From 1987-1993, he performed as lead guitarist, singer and mandolin player for The Desert Rose Band. They had 16 Top 10 country chart hits.
“I’ve been very blessed, lucky, any way you want to term it,” Mr. Hillman says. “I really enjoyed music, loved music. It was a passion as a young man, but it was a different world in the ’60s.”
He kept thinking he’d do music for a year, and then go to college to major in English literature and history. “But something would always happen,” he says. “Every year, a door would open and I’d go through it and something would happen musically.”
In hindsight, he adds, he wouldn’t have wanted it any other way. “I was in these great groups. I was not seeking to be a rock star. I liked to play. I was more of a team player.”
He views the years from 1963-1985 as his apprentice years. By 1985, however, “I was running the band, writing the songs and playing lead. I have no regrets. If it stopped tomorrow, I had a great life.”
Now 72 years old, Mr. Hillman is still making music. Mr. Pedersen and Mr. Jorgenson join him in concert Friday evening, April 28, at the Center for Performing Arts Bonita Springs.
“We have a very close bond,” Mr. Hillman says about the three musicians, noting that they’ve been making music together for more than 25 years.
Mr. Hillman and Mr.

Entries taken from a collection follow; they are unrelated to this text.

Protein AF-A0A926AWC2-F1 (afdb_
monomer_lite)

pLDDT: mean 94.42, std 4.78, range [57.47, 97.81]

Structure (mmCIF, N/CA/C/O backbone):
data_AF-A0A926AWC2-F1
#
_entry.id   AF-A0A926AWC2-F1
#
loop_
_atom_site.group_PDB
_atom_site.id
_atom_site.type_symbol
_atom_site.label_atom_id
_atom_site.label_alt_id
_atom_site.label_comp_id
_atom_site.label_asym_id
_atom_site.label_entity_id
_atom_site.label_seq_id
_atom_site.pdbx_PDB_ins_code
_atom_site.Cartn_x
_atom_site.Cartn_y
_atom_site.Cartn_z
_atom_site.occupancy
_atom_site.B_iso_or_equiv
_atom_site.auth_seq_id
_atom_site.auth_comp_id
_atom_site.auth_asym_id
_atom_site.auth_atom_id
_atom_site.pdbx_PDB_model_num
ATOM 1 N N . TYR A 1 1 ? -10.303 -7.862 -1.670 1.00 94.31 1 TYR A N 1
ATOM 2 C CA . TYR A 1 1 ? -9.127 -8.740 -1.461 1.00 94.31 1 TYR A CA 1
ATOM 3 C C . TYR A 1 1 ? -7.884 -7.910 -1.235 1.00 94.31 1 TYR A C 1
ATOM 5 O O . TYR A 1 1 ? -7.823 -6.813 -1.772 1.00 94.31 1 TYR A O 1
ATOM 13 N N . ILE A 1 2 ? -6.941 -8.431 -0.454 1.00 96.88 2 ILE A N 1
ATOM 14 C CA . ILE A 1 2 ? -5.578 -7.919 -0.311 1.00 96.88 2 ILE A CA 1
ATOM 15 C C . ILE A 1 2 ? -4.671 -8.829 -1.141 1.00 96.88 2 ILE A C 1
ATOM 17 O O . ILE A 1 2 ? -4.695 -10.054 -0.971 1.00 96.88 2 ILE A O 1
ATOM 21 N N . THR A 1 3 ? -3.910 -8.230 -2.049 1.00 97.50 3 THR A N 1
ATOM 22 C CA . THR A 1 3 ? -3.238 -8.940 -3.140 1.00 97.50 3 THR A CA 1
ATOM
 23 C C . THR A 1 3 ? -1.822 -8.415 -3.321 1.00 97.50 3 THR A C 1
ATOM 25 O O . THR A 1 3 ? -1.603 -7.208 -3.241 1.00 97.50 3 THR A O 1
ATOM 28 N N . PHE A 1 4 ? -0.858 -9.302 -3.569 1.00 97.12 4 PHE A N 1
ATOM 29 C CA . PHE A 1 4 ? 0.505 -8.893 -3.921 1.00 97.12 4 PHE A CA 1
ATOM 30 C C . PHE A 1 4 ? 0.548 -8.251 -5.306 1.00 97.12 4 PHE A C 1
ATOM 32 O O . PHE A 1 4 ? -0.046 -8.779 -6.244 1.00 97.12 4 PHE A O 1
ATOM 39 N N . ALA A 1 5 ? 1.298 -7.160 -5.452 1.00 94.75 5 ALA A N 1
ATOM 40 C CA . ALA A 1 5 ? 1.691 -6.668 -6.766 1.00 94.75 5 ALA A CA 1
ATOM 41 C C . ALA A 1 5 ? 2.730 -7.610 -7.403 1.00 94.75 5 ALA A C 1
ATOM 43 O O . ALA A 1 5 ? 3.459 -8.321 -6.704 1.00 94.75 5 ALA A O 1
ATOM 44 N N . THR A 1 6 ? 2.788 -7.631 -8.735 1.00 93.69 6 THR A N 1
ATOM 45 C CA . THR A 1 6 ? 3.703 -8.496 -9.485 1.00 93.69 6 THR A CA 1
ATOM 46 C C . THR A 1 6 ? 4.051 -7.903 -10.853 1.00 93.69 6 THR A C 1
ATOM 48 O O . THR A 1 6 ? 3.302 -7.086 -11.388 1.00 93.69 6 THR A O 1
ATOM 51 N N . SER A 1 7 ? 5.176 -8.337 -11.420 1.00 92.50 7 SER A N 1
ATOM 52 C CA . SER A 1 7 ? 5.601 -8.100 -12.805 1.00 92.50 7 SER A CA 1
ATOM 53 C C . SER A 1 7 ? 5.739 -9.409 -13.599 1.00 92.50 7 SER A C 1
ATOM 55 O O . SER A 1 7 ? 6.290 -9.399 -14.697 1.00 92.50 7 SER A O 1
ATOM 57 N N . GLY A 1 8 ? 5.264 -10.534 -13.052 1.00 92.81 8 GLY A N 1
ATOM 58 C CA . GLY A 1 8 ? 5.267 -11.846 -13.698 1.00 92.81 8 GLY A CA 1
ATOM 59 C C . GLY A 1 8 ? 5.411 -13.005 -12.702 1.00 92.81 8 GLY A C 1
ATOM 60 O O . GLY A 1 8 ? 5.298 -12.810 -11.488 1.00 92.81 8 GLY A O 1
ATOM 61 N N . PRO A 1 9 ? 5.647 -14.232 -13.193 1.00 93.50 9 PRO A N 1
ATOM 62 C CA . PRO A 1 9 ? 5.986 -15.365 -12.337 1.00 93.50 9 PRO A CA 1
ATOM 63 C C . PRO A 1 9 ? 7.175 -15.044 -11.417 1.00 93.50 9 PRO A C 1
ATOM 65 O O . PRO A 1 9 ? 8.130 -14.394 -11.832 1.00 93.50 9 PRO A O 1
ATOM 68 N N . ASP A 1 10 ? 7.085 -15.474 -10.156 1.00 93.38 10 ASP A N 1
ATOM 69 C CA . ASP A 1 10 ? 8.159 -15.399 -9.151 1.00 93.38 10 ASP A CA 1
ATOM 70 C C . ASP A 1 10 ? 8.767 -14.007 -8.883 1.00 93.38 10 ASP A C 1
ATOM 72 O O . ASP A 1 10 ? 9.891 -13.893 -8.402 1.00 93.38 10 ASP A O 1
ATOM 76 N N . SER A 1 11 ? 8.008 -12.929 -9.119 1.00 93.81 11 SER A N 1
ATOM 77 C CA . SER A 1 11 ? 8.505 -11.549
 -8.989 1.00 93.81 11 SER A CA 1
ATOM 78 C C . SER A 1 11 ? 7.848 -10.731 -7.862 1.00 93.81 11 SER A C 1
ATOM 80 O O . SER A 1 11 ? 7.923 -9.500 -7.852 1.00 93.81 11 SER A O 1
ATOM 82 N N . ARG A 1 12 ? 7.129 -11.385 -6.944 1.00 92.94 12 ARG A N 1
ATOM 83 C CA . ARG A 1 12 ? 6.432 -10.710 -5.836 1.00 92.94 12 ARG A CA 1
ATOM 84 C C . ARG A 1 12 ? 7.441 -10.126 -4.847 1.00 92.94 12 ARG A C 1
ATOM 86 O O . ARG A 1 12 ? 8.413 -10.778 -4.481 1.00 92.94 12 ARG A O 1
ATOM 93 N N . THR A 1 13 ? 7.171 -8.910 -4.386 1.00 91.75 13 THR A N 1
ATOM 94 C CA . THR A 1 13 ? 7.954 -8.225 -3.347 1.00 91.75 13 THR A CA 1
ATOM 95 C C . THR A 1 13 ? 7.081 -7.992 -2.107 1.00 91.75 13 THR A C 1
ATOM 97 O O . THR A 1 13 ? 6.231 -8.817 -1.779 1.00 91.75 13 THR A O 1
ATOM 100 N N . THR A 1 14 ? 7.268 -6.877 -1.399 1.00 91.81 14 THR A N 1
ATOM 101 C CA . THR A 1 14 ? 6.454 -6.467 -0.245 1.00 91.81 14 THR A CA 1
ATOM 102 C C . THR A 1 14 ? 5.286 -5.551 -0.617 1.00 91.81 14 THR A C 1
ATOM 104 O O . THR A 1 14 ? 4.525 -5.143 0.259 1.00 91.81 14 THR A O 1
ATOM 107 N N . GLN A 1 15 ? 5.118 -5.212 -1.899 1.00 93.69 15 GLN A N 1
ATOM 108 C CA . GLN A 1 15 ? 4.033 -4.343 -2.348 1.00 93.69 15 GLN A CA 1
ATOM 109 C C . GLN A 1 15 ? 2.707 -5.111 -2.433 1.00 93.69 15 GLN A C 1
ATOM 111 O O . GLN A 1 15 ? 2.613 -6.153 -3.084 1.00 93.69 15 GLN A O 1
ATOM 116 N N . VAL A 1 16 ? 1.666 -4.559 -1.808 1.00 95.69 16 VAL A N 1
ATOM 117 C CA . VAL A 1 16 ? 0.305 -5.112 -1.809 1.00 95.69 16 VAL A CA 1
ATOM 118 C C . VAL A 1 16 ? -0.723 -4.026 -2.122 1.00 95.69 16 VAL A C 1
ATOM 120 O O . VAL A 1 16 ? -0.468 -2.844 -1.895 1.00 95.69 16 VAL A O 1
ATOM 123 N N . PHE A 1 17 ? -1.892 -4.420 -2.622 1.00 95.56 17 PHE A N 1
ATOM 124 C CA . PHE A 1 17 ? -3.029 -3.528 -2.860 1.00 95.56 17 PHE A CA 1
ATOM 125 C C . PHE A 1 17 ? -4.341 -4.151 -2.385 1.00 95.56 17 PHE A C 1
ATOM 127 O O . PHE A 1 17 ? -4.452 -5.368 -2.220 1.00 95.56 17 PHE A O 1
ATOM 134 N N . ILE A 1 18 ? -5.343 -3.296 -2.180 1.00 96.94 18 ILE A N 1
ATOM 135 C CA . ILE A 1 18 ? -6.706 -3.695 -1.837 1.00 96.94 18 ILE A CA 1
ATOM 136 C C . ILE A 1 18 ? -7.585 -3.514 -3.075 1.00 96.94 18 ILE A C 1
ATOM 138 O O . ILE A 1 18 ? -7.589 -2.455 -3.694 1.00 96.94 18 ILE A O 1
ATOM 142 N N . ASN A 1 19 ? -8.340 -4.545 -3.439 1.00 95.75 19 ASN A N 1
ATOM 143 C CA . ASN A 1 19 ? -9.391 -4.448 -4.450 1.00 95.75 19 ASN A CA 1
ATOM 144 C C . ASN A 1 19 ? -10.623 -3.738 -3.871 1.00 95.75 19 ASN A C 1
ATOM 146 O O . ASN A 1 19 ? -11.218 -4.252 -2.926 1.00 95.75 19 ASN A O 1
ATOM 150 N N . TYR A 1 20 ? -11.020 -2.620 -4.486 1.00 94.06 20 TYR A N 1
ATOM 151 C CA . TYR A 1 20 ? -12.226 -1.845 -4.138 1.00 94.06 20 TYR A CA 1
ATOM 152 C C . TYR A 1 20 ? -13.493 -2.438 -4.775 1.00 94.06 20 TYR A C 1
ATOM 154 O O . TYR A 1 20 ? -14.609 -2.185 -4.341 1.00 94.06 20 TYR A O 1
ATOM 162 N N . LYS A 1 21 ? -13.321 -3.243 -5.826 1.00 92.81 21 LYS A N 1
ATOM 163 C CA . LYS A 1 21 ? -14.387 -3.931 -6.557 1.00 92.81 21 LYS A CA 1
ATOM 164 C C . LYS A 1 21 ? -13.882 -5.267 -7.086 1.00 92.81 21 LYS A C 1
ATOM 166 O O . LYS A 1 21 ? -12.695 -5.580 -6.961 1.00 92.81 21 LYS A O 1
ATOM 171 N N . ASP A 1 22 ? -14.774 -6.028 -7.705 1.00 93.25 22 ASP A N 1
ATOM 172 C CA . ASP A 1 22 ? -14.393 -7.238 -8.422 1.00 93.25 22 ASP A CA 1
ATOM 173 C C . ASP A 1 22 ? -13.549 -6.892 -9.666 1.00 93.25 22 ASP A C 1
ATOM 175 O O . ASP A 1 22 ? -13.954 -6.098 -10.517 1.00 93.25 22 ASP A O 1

Pedersen put out an album titled “At Edwards Barn,” which includes “Eight Miles High” and “Have You Seen Her Face.” On it, Mr. Hillman, playing mandolin, celebrates his bluegrass roots.
As a teen before joining The Byrds, he played coffeehouses with The Scottsville Squirrel Barkers.

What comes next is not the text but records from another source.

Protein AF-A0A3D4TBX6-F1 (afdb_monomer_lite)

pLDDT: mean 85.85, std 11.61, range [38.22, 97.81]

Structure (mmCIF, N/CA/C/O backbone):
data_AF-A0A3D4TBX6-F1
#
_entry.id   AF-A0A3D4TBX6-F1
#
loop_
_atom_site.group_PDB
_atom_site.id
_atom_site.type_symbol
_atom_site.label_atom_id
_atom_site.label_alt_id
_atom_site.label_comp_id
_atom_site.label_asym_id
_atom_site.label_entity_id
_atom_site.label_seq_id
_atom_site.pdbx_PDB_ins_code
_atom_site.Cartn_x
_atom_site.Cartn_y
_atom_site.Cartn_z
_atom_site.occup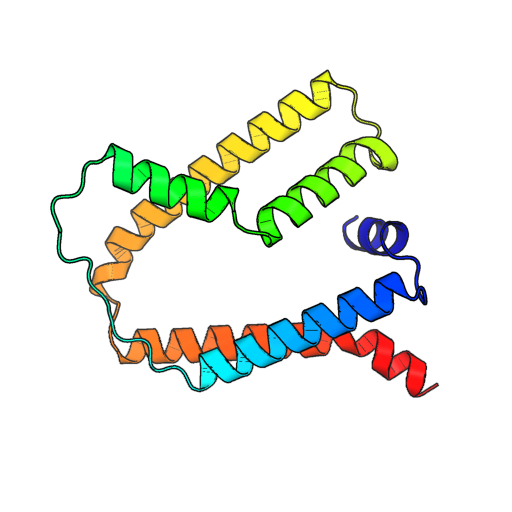ancy
_atom_site.B_iso_or_equiv
_atom_site.auth_seq_id
_atom_site.auth_comp_id
_atom_site.auth_asym_id
_atom_site.auth_atom_id
_atom_site.pdbx_PDB_model_num
ATOM 1 N N . MET A 1 1 ? 3.051 -11.072 -17.458 1.00 38.22 1 MET A N 1
ATOM 2 C CA . MET A 1 1 ? 3.569 -9.685 -17.540 1.00 38.22 1 MET A CA 1
ATOM 3 C C . MET A 1 1 ? 4.229 -9.220 -16.240 1.00 38.22 1 MET A C 1
ATOM 5 O O . MET A 1 1 ? 5.408 -8.909 -16.297 1.00 38.22 1 MET A O 1
ATOM 9 N N . LEU A 1 2 ? 3.565 -9.245 -15.072 1.00 41.22 2 LEU A N 1
ATOM 10 C CA . LEU A 1 2 ? 4.195 -8.851 -13.788 1.00 41.22 2 LEU A CA 1
ATOM 11 C C . LEU A 1 2 ? 5.423 -9.704 -13.398 1.00 41.22 2 LEU A C 1
ATOM 13 O O . LEU A 1 2 ? 6.410 -9.169 -12.903 1.00 41.22 2 LEU A O 1
ATOM 17 N N . SER A 1 3 ? 5.400 -11.010 -13.683 1.00 48.66 3 SER A N 1
ATOM 18 C CA . SER A 1 3 ? 6.542 -11.912 -13.461 1.00 48.66 3 SER A CA 1
ATOM 19 C C . SER A 1 3 ? 7.760 -11.591 -14.339 1.00 48.66 3 SER A C 1
ATOM 21 O O . SER A 1 3 ? 8.889 -11.701 -13.876 1.00 48.66 3 SER A O 1
ATOM 23 N N . TYR A 1 4 ? 7.541 -11.143 -15.580 1.00 54.47 4 TYR A N 1
ATOM 24 C CA . TYR A 1 4 ? 8.605 -10.782 -16.525 1.00 54.47 4 TYR A CA 1
ATOM 25 C C . TYR A 1 4 ? 9.318 -9.483 -16.122 1.00 54.47 4 TYR A C 1
ATOM 27 O O . TYR A 1 4 ? 10.529 -9.364 -16.259 1.00 54.47 4 TYR A O 1
ATOM 35 N N . PHE A 1 5 ? 8.581 -8.514 -15.575 1.00 56.22 5 PHE A N 1
ATOM 36 C CA . PHE A 1 5 ? 9.164 -7.273 -15.066 1.00 56.22 5 PHE A CA 1
ATOM 37 C C . PHE A 1 5 ? 9.994 -7.501 -13.794 1.00 56.22 5 PHE A C 1
ATOM 39 O O . PHE A 1 5 ? 11.101 -6.981 -13.686 1.00 56.22 5 PHE A O 1
ATOM 46 N N . ASN A 1 6 ? 9.496 -8.327 -12.864 1.00 54.22 6 ASN A N 1
ATOM 47 C CA . ASN A 1 6 ? 10.234 -8.695 -11.651 1.00 54.22 6 ASN A CA 1
ATOM 48 C C . ASN A 1 6 ? 11.604 -9.318 -11.989 1.00 54.22 6 ASN A C 1
ATOM 50 O O . ASN A 1 6 ? 12.613 -8.885 -11.442 1.00 54.22 6 ASN A O 1
ATOM 54 N N . ALA A 1 7 ? 11.636 -10.239 -1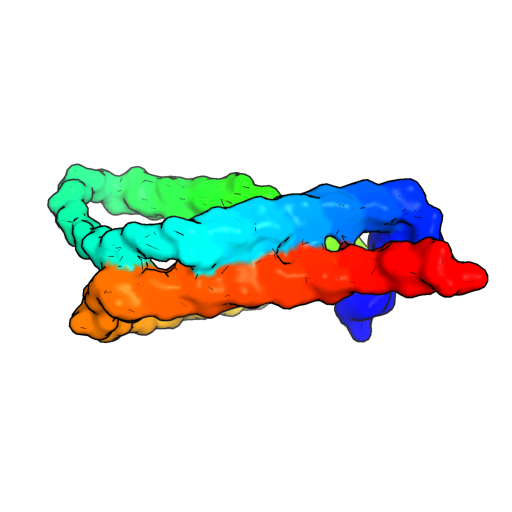2.960 1.00 59.41 7 ALA A N 1
ATOM 55 C CA . ALA A 1 7 ? 12.853 -10.926 -13.394 1.00 59.41 7 ALA A CA 1
ATOM 56 C C . ALA A 1 7 ? 13.886 -10.017 -14.093 1.00 59.41 7 ALA A C 1
ATOM 58 O O . ALA A 1 7 ? 15.078 -10.300 -14.034 1.00 59.41 7 ALA A O 1
ATOM 59 N N . ASN A 1 8 ? 13.451 -8.933 -14.749 1.00 60.09 8 ASN A N 1
ATOM 60 C CA . ASN A 1 8 ? 14.351 -7.996 -15.435 1.00 60.09 8 ASN A CA 1
ATOM 61 C C . ASN A 1 8 ? 14.835 -6.851 -14.534 1.00 60.09 8 ASN A C 1
ATOM 63 O O . ASN A 1 8 ? 15.919 -6.318 -14.757 1.00 60.09 8 ASN A O 1
ATOM 67 N N . LEU A 1 9 ? 14.049 -6.462 -13.523 1.00 65.56 9 LEU A N 1
ATOM 68 C CA . LEU A 1 9 ? 14.452 -5.433 -12.560 1.00 65.56 9 LEU A CA 1
ATOM 69 C C . LEU A 1 9 ? 15.446 -5.984 -11.528 1.00 65.56 9 LEU A C 1
ATOM 71 O O . LEU A 1 9 ? 16.379 -5.289 -11.131 1.00 65.56 9 LEU A O 1
ATOM 75 N N . PHE A 1 10 ? 15.254 -7.240 -11.121 1.00 70.88 10 PHE A N 1
ATOM 76 C CA . PHE A 1 10 ? 16.140 -7.953 -10.210 1.00 70.88 10 PHE A CA 1
ATOM 77 C C . PHE A 1 10 ? 16.469 -9.320 -10.815 1.00 70.88 10 PHE A C 1
ATOM 79 O O . PHE A 1 10 ? 15.698 -10.263 -10.630 1.00 70.88 10 PHE A O 1
ATOM 86 N N . PRO A 1 11 ? 17.586 -9.435 -11.560 1.00 70.88 11 PRO A N 1
ATOM 87 C CA . PRO A 1 11 ? 17.994 -10.700 -12.153 1.00 70.88 11 PRO A CA 1
ATOM 88 C C . PRO A 1 11 ? 18.055 -11.798 -11.094 1.00 70.88 11 PRO A C 1
ATOM 90 O O . PRO A 1 11 ? 18.594 -11.570 -10.005 1.00 70.88 11 PRO A O 1
ATOM 93 N N . SER A 1 12 ? 17.514 -12.970 -11.437 1.00 69.31 12 SER A N 1
ATOM 94 C CA . SER A 1 12 ? 17.438 -14.124 -10.542 1.00 69.31 12 SER A CA 1
ATOM 95 C C . SER A 1 12 ? 18.824 -14.501 -10.012 1.00 69.31 12 SER A C 1
ATOM 97 O O . SER A 1 12 ? 19.719 -14.787 -10.809 1.00 69.31 12 SER A O 1
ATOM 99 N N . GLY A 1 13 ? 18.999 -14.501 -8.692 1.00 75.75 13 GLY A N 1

“I had to bluff my way into that job (with The Byrds),” he recalls. “‘Can you play the bass?’ ‘Sure, sure.’ I had never touched one.”
The chemistry with the band was “really, really good for a few years” — but not like the bond he has with Mr. Pedersen and Mr. Jorgenson.
“That’s part of a successful musical band,” he says, “the respect for each other. It’s not always perfect, but you have to strive for that, and the music will come right alongside it.”
He and Mr. McGuinn co-wrote “So You Want to be a Rock and Roll Star,” inspired by The Monkees, a group created by TV producers for a sit-com. The song, he says, was a comment about how contrived the whole process was of bringing together four strangers and trying to pretend they were a band like The Beatles. “They trivialized the whole thing with music.”
“Here we are, jaded old men in our 20s, ‘And with your hair swung right/and your pants too tight,’” he quotes from “So You Want to be a Rock and Roll Star.”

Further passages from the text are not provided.